#2345

Beaucoup écrit et encore plus, beaucoup, beaucoup lu, ces derniers temps. Ou relu, aussi. Genre un Plodoc et quelques nouvelles de Miyazawa, de toute évidence, et puis le corbeau philosophe de Sébastien Rutés chroniqué plus bas. Mais aussi, la trilogie Leviathan de Westerfield, conseillée par un ami et c’est vrai que c’est bien sympa, très prenant, du steampunk/uchronie pour la jeunesse. Dommage seulement qu’il y ait tant de trous dans la logique interne, et surtout un vraiment énorme. Relu du Neil Gaiman : Neverwhere, bien meilleur que dans mon souvenir — et précurseur de toute la fantasy urbaine anglaise actuelle, ses motifs ne cessent de réapparaître. Et Good Omens, moins bon que dans mon souvenir, mais bien rigolo quand même.

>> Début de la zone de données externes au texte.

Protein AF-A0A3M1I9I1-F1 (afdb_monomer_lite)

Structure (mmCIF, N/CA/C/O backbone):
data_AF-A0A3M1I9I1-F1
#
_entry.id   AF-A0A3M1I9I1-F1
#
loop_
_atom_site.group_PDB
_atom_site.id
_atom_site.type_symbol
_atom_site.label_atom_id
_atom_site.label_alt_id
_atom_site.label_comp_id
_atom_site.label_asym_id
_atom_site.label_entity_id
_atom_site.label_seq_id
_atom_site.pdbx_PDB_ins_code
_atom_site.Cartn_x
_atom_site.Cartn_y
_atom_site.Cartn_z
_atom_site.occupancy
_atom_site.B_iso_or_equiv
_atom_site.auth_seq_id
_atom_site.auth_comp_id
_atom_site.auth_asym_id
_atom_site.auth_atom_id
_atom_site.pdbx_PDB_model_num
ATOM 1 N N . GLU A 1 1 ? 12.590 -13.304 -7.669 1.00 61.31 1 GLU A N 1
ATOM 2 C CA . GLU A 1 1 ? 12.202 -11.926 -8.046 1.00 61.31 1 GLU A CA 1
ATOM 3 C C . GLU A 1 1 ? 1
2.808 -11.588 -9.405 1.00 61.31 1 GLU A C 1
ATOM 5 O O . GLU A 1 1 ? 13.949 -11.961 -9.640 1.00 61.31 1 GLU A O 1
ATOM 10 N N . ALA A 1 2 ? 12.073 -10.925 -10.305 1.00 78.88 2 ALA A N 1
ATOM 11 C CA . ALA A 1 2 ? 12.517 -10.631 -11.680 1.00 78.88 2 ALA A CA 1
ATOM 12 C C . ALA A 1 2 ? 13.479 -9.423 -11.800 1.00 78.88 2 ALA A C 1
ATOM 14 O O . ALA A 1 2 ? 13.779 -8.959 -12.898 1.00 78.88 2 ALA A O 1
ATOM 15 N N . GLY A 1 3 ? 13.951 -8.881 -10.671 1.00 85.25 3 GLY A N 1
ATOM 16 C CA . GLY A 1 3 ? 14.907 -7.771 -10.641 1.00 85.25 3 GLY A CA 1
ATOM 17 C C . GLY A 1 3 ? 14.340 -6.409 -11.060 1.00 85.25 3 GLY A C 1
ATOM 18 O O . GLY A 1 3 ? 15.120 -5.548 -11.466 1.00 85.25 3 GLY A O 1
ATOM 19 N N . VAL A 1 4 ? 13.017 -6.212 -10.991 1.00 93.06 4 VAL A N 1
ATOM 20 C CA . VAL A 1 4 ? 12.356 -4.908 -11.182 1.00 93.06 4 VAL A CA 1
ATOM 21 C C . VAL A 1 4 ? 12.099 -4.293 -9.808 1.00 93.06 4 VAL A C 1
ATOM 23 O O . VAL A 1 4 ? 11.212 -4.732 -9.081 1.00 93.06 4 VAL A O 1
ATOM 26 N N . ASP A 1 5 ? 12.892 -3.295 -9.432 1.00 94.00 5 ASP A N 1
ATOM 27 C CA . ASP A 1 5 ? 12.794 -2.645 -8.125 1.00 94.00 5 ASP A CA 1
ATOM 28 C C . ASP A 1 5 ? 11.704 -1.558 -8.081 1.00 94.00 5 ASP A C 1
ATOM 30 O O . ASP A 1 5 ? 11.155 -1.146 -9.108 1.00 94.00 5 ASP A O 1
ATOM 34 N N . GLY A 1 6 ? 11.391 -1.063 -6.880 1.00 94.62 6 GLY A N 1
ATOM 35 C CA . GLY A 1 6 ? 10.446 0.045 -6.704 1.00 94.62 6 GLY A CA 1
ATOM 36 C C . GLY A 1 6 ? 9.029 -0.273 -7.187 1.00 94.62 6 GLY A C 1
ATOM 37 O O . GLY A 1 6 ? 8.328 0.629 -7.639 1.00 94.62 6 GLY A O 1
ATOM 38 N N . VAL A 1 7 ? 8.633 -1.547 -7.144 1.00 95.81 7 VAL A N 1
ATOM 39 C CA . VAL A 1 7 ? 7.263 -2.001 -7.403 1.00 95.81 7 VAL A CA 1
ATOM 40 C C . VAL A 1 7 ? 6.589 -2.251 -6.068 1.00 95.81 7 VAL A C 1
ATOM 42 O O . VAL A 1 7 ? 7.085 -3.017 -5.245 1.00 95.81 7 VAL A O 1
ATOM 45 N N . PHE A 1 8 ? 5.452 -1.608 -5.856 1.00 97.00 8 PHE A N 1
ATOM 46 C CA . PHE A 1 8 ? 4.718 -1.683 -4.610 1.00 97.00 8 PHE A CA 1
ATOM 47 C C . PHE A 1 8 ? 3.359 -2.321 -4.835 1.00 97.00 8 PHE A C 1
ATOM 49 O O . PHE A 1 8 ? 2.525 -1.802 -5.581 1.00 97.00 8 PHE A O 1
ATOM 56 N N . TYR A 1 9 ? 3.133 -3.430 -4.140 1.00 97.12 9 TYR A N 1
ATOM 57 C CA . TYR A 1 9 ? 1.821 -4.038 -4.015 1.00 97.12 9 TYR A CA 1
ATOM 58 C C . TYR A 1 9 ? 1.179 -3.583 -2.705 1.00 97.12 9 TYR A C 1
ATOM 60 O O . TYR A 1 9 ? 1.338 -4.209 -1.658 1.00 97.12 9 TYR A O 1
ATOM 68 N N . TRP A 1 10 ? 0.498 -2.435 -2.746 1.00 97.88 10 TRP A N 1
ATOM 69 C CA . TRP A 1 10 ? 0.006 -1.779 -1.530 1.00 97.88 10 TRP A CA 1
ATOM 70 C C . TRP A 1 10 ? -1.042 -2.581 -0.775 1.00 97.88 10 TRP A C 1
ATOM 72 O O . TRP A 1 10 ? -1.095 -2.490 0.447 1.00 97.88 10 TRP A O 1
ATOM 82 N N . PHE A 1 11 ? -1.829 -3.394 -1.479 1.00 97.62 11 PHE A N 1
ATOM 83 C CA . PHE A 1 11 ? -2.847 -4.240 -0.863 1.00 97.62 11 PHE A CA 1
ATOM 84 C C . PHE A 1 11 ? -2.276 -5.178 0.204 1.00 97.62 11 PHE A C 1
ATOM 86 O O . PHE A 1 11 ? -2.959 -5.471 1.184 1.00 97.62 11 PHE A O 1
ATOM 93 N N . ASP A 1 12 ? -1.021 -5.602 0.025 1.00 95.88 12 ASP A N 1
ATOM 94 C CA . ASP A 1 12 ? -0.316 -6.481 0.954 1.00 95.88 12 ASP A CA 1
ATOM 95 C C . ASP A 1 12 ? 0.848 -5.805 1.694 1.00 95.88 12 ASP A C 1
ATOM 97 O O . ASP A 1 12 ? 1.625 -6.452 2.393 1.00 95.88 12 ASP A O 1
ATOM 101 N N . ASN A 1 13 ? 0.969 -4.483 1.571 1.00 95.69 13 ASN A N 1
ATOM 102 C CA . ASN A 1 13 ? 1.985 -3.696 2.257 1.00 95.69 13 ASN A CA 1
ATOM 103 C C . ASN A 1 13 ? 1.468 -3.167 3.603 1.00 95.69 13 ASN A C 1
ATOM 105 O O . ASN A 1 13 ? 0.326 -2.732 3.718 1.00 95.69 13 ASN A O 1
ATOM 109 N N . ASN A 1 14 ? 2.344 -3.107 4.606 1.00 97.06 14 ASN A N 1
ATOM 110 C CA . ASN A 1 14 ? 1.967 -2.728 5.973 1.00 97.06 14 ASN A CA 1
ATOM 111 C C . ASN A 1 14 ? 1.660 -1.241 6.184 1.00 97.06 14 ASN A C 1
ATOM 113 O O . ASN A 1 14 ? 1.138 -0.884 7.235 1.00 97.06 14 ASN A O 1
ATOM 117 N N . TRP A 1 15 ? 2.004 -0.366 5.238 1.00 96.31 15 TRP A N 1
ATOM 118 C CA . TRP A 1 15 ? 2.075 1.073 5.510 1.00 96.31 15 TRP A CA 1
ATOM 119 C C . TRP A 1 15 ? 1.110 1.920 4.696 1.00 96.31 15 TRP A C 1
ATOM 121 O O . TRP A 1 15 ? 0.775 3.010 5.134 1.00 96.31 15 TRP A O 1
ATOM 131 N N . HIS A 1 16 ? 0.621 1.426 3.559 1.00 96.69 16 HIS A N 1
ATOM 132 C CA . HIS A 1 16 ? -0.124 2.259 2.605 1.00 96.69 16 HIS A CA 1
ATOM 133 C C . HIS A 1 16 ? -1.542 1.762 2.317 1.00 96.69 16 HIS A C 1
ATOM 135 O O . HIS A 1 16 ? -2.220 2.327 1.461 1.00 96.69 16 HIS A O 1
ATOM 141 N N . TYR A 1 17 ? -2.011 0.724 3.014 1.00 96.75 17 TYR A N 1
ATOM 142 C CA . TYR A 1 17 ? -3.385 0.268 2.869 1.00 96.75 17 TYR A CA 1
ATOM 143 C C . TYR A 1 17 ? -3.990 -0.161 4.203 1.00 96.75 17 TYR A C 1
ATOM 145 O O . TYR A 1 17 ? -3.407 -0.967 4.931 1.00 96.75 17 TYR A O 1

Rattrapé mon retard en Kate Griffin, avec un nouveau tome toujours splendide, électrique et hautement évocateur de la série « Midnight Mayor », The Minority Council. Le style de Kate Griffin ne cesse de m’épater, cette force, cette beauté, et c’est tellement Londres, comme jamais ailleurs la ville vibre dans une oeuvre de fantasy urbaine. Lu aussi son spin-off, très rigolo, Kate Griffin s’y essaye au pratchettisme, avec beaucoup de talent.

Trente crans en dessous, une trilogie par Benedictt Jacka (Taken, Cursed, etc), fantasy urbaine aussi, mais là Londres ne se ressent guère, c’est plaisant mais sans aucune profondeur, écrit vite et lu vite, ambiance série télé pour ados.

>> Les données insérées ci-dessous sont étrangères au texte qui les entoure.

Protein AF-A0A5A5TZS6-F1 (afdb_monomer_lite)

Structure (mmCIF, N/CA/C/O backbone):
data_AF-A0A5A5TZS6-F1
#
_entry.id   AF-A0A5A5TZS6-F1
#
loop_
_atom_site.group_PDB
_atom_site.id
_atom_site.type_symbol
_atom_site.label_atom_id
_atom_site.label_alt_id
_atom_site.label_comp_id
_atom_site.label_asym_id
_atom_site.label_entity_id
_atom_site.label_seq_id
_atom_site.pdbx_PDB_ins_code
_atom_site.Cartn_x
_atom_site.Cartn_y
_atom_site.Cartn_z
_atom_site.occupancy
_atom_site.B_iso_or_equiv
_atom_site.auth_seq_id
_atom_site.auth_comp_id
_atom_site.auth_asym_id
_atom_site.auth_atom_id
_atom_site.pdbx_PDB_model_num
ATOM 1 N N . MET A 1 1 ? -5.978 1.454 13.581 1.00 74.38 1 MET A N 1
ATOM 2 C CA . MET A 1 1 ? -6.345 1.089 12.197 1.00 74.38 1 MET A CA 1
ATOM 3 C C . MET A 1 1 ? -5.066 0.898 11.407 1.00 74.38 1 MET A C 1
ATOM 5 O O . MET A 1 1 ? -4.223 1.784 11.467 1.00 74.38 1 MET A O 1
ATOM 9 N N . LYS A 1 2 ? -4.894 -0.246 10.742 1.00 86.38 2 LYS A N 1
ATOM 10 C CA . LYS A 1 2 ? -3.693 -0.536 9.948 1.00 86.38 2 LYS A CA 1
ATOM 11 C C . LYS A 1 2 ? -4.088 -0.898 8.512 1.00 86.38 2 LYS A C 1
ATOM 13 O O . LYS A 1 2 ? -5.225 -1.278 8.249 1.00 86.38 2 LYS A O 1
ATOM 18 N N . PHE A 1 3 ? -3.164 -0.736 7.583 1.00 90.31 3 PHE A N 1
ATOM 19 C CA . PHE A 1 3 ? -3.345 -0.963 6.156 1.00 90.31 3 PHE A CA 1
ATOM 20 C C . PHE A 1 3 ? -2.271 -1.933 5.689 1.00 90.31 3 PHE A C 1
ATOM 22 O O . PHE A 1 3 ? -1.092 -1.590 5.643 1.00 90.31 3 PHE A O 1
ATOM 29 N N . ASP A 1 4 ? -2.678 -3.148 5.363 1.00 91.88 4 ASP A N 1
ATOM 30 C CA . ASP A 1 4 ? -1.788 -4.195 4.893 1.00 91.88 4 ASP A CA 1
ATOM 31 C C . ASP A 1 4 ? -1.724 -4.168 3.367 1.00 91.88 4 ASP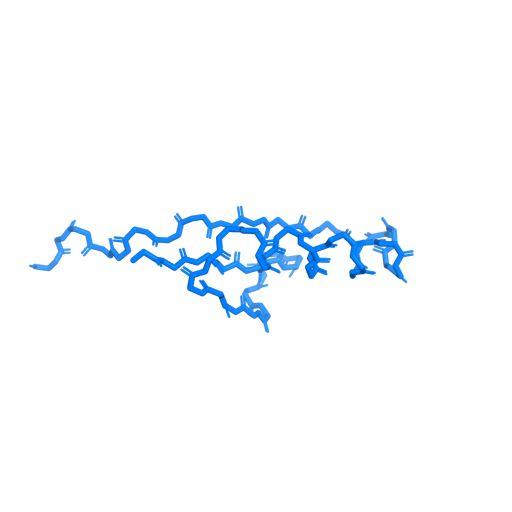 A C 1
ATOM 33 O O . ASP A 1 4 ? -2.743 -4.253 2.682 1.00 91.88 4 ASP A O 1
ATOM 37 N N . ILE A 1 5 ? -0.518 -4.079 2.819 1.00 91.88 5 ILE A N 1
ATOM 38 C CA . ILE A 1 5 ? -0.273 -4.285 1.399 1.00 91.88 5 ILE A CA 1
ATOM 39 C C . ILE A 1 5 ? -0.136 -5.776 1.144 1.00 91.88 5 ILE A C 1
ATOM 41 O O . ILE A 1 5 ? 0.798 -6.415 1.646 1.00 91.88 5 ILE A O 1
ATOM 45 N N . ARG A 1 6 ? -1.037 -6.321 0.324 1.00 92.12 6 ARG A N 1
ATOM 46 C CA . ARG A 1 6 ? -0.948 -7.700 -0.148 1.00 92.12 6 ARG A CA 1
ATOM 47 C C . ARG A 1 6 ? -0.543 -7.748 -1.608 1.00 92.12 6 ARG A C 1
ATOM 49 O O . ARG A 1 6 ? -1.105 -7.041 -2.439 1.00 92.12 6 ARG A O 1
ATOM 56 N N . VAL A 1 7 ? 0.402 -8.628 -1.905 1.00 90.44 7 VAL A N 1
ATOM 57 C CA . VAL A 1 7 ? 0.845 -8.941 -3.262 1.00 90.44 7 VAL A CA 1
ATOM 58 C C . VAL A 1 7 ? 0.697 -10.436 -3.460 1.00 90.44 7 VAL A C 1
ATOM 60 O O . VA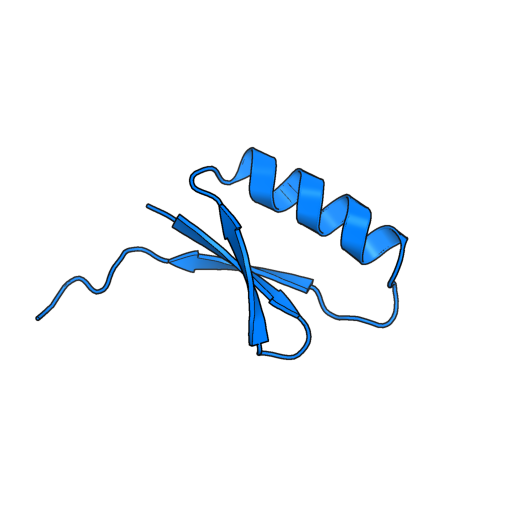L A 1 7 ? 1.161 -11.221 -2.631 1.00 90.44 7 VAL A O 1
ATOM 63 N N . SER A 1 8 ? -0.020 -10.833 -4.513 1.00 87.38 8 SER A N 1
ATOM 64 C CA . SER A 1 8 ? -0.347 -12.243 -4.783 1.00 87.38 8 SER A CA 1
ATOM 65 C C . SER A 1 8 ? -0.952 -12.963 -3.564 1.00 87.38 8 SER A C 1
ATOM 67 O O . SER A 1 8 ? -0.605 -14.099 -3.250 1.00 87.38 8 SER A O 1
ATOM 69 N N . GLY A 1 9 ? -1.817 -12.264 -2.820 1.00 83.88 9 GLY A N 1
ATOM 70 C CA . GLY A 1 9 ? -2.504 -12.796 -1.638 1.00 83.88 9 GLY A CA 1
ATOM 71 C C . GLY A 1 9 ? -1.693 -12.809 -0.335 1.00 83.88 9 GLY A C 1
ATOM 72 O O . GLY A 1 9 ? -2.275 -13.075 0.716 1.00 83.88 9 GLY A O 1
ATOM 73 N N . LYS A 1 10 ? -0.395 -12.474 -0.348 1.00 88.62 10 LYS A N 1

Je lis rarement des traduction de l’anglais, mais lu tout de même La Ville enchantée de Margaret Oliphant, traduit et publié par mon camarade Jean-Daniel Brèque. Mystérieux et prenant, en dépit de certaines lenteurs et lourdeurs victoriennes, et une langue ample. Juste avant, j’ai relu mon Anthony Trollope  favori, The Eustache Diamond. Toujours réjouissant. Entre Balzac et Wodehouse — si vous pouvez imaginer ça.

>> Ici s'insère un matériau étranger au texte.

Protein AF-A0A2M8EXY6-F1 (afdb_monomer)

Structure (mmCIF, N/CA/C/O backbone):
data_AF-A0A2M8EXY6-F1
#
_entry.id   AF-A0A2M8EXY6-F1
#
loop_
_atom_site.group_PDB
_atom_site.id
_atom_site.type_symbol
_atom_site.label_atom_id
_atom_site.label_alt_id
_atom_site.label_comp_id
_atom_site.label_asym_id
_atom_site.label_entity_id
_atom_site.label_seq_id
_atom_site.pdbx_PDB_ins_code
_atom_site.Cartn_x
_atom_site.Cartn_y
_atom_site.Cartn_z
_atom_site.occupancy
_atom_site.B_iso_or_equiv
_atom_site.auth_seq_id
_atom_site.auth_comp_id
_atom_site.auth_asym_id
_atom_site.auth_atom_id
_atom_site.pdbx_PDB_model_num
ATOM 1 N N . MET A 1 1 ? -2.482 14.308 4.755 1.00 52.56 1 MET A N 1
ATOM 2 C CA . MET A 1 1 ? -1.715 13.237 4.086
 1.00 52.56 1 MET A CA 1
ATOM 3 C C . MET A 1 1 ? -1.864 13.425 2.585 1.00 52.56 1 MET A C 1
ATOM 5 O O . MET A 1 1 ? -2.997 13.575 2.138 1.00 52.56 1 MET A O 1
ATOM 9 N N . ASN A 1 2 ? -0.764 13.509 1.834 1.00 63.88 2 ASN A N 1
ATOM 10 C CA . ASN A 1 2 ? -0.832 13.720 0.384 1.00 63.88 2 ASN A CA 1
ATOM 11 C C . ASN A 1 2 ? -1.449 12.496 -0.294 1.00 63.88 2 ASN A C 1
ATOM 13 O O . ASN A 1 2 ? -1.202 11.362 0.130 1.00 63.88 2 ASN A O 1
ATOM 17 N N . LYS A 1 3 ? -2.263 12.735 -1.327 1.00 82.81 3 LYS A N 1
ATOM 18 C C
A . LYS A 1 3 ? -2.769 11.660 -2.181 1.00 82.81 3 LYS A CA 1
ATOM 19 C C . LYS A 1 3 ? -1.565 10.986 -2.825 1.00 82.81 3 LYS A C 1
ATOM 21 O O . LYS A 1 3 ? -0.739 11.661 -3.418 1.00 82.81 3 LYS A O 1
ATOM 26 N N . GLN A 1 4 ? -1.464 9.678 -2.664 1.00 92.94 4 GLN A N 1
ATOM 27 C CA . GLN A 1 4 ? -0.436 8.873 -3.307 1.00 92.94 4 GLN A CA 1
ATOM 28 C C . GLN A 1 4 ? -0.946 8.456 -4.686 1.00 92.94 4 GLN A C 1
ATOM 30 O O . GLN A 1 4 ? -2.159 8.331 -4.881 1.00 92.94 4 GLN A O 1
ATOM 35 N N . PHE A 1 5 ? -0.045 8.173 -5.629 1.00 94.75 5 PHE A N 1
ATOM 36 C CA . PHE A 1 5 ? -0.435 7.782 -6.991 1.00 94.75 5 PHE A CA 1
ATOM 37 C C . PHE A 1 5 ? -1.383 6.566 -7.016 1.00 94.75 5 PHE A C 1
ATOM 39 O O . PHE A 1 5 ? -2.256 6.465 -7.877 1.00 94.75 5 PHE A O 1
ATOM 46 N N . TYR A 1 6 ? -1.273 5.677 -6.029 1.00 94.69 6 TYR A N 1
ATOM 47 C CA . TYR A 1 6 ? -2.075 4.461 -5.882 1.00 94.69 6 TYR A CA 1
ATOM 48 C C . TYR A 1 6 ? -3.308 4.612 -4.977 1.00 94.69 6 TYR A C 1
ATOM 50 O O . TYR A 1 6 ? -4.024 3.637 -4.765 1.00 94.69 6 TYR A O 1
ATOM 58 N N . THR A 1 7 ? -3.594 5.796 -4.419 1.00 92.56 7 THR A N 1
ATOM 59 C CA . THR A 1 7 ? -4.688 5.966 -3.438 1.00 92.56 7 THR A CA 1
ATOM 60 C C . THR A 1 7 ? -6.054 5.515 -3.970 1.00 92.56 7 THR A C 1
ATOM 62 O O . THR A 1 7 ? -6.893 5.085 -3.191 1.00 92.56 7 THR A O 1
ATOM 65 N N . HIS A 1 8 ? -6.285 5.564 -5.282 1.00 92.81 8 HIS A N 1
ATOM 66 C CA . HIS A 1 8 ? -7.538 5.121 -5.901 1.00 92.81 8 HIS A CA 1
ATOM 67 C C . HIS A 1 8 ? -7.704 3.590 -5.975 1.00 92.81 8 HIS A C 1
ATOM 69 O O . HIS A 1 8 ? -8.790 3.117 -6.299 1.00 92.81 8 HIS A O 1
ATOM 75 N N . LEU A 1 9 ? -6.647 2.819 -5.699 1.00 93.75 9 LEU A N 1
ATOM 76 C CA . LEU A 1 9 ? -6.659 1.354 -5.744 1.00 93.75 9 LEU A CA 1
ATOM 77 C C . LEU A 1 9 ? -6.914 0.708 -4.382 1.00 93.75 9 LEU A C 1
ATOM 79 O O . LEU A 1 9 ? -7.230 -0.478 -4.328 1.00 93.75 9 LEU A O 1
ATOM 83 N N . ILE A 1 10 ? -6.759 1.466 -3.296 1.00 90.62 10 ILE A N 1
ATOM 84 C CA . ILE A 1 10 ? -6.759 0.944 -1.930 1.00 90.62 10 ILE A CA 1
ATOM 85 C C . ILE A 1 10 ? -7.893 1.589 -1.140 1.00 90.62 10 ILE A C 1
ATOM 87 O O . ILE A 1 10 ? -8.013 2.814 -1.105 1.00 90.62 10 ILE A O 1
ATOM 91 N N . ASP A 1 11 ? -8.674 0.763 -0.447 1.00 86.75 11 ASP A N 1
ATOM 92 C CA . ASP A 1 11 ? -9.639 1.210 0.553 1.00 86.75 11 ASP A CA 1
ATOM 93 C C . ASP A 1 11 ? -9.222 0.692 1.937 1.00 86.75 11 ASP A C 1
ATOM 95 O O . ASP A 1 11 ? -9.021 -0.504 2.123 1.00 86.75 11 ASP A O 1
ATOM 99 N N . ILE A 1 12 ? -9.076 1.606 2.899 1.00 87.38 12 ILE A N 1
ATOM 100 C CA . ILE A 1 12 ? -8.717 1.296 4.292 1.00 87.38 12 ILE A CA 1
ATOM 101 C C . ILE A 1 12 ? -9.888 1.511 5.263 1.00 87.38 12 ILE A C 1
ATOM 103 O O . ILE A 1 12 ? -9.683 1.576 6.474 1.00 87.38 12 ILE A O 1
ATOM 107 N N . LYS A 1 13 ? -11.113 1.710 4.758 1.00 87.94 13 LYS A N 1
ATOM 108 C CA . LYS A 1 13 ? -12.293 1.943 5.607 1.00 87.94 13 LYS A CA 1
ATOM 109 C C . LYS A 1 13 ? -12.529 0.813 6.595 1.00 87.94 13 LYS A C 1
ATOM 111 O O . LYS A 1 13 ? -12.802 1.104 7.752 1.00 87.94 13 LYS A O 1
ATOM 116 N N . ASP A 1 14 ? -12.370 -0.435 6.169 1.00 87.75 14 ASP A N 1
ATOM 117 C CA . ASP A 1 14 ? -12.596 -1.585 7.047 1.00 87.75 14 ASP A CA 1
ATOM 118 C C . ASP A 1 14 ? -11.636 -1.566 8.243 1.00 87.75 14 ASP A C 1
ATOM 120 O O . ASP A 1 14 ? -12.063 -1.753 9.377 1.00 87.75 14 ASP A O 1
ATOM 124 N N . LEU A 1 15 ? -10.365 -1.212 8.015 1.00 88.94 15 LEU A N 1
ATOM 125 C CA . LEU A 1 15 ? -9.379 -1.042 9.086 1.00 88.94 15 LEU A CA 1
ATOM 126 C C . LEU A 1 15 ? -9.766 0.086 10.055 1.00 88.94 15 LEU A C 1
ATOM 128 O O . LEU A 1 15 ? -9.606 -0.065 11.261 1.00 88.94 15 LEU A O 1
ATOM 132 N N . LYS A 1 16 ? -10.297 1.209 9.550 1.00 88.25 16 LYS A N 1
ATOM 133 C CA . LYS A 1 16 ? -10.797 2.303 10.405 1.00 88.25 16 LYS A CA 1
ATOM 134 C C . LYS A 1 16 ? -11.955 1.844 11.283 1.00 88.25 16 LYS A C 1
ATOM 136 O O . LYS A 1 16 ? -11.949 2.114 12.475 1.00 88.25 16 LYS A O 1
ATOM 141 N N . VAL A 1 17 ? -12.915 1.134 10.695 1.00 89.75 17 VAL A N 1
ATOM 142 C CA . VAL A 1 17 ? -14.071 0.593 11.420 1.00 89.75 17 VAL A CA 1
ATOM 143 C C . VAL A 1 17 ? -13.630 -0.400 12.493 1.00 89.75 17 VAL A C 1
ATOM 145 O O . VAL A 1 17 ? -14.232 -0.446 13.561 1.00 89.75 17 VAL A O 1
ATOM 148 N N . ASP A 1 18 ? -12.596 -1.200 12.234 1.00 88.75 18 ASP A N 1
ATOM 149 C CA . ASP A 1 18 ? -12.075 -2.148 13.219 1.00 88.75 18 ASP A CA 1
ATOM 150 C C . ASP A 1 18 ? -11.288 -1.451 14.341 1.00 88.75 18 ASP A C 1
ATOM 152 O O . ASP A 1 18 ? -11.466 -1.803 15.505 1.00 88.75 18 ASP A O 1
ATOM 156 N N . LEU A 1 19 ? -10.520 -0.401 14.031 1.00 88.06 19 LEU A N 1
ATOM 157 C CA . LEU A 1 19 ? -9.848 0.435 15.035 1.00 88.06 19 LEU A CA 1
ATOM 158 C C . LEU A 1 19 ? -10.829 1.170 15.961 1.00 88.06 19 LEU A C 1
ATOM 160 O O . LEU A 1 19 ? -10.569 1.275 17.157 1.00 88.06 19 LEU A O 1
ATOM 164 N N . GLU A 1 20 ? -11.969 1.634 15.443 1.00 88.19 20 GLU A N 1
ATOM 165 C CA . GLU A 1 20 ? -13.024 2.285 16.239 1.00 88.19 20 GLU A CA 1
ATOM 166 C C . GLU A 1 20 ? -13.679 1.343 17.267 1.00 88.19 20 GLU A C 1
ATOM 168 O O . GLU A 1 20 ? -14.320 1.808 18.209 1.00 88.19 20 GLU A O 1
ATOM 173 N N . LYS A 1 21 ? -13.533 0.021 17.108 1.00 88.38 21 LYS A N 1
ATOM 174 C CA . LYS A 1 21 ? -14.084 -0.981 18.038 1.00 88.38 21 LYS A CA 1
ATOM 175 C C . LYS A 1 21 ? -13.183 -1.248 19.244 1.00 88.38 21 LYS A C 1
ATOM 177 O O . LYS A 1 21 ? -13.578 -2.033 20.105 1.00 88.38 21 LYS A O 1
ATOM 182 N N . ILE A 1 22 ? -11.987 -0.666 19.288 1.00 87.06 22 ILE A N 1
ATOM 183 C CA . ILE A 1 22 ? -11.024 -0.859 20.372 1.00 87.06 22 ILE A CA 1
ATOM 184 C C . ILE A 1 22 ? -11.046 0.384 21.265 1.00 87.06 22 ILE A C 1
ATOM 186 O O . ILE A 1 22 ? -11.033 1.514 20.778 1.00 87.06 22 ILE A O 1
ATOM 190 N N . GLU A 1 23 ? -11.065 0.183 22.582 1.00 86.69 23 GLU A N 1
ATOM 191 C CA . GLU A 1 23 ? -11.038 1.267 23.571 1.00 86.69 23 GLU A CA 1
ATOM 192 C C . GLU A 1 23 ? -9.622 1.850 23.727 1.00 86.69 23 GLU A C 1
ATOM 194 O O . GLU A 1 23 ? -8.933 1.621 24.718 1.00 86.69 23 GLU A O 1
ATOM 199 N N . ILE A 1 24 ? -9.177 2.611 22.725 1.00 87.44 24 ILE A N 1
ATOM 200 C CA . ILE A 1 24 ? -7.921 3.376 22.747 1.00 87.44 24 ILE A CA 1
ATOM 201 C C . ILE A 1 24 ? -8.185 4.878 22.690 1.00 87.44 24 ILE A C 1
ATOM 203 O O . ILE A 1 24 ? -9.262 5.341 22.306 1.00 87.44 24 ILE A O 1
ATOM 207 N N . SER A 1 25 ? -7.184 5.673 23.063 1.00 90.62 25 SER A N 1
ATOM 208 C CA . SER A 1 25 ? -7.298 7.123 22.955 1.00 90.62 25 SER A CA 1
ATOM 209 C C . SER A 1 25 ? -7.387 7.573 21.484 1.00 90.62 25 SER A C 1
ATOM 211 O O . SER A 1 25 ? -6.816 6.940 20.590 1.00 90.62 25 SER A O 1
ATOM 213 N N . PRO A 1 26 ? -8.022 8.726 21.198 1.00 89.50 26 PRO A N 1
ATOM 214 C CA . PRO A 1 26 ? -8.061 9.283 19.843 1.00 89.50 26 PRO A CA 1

Et puis là je débute Kraken de China Miéville, qui m’a l’air bien amusant, bien tordu. Rien de tel que des calamars géants pour commencer l’année. Hier soir j’ai dévoré une bédé, La Cellule Prométhée par James aux dessins et Patrice Larcenet au scénario et aux couleurs, graphiquement c’est que du bonheur, James atteint des sommets (ah, je comprends qu’il râlait sur la pluie), et l’histoire relève de la catégorie « détectives de l’étrange » donc, forcément, j’ai adoré.

#2344

Faut-il que l’austérité soit terrible, pour que l’Élysée ne puisse pas même payer au président des cours de diction et d’éloquence. Il trébuche sur des mots, sa voix oscille comme celle d’un ado entre le chevrotant et le geignard, il a le souffle trop court. Son prédécesseur ne maîtrisait pas le vocabulaire ni la grammaire, celui-là annone comme un élève au tableau.

Dehors, dans la nuit, depuis la petite place près de chez moi, s’élève la pétarade des feux d’artifice. Un grand vent déporte chaque étincelle vers la droite, comme l’on essuierait d’un revers de manche un comptoir humide.

Bonne année ! Et quelques mots de sagesse de Christopher Fowler sur son propre blog : « And a very Happy New Year to all of you – keep messaging, commenting and adding to one another’s knowledge of life, the world and everything in between. We learn until we die, or we just die. »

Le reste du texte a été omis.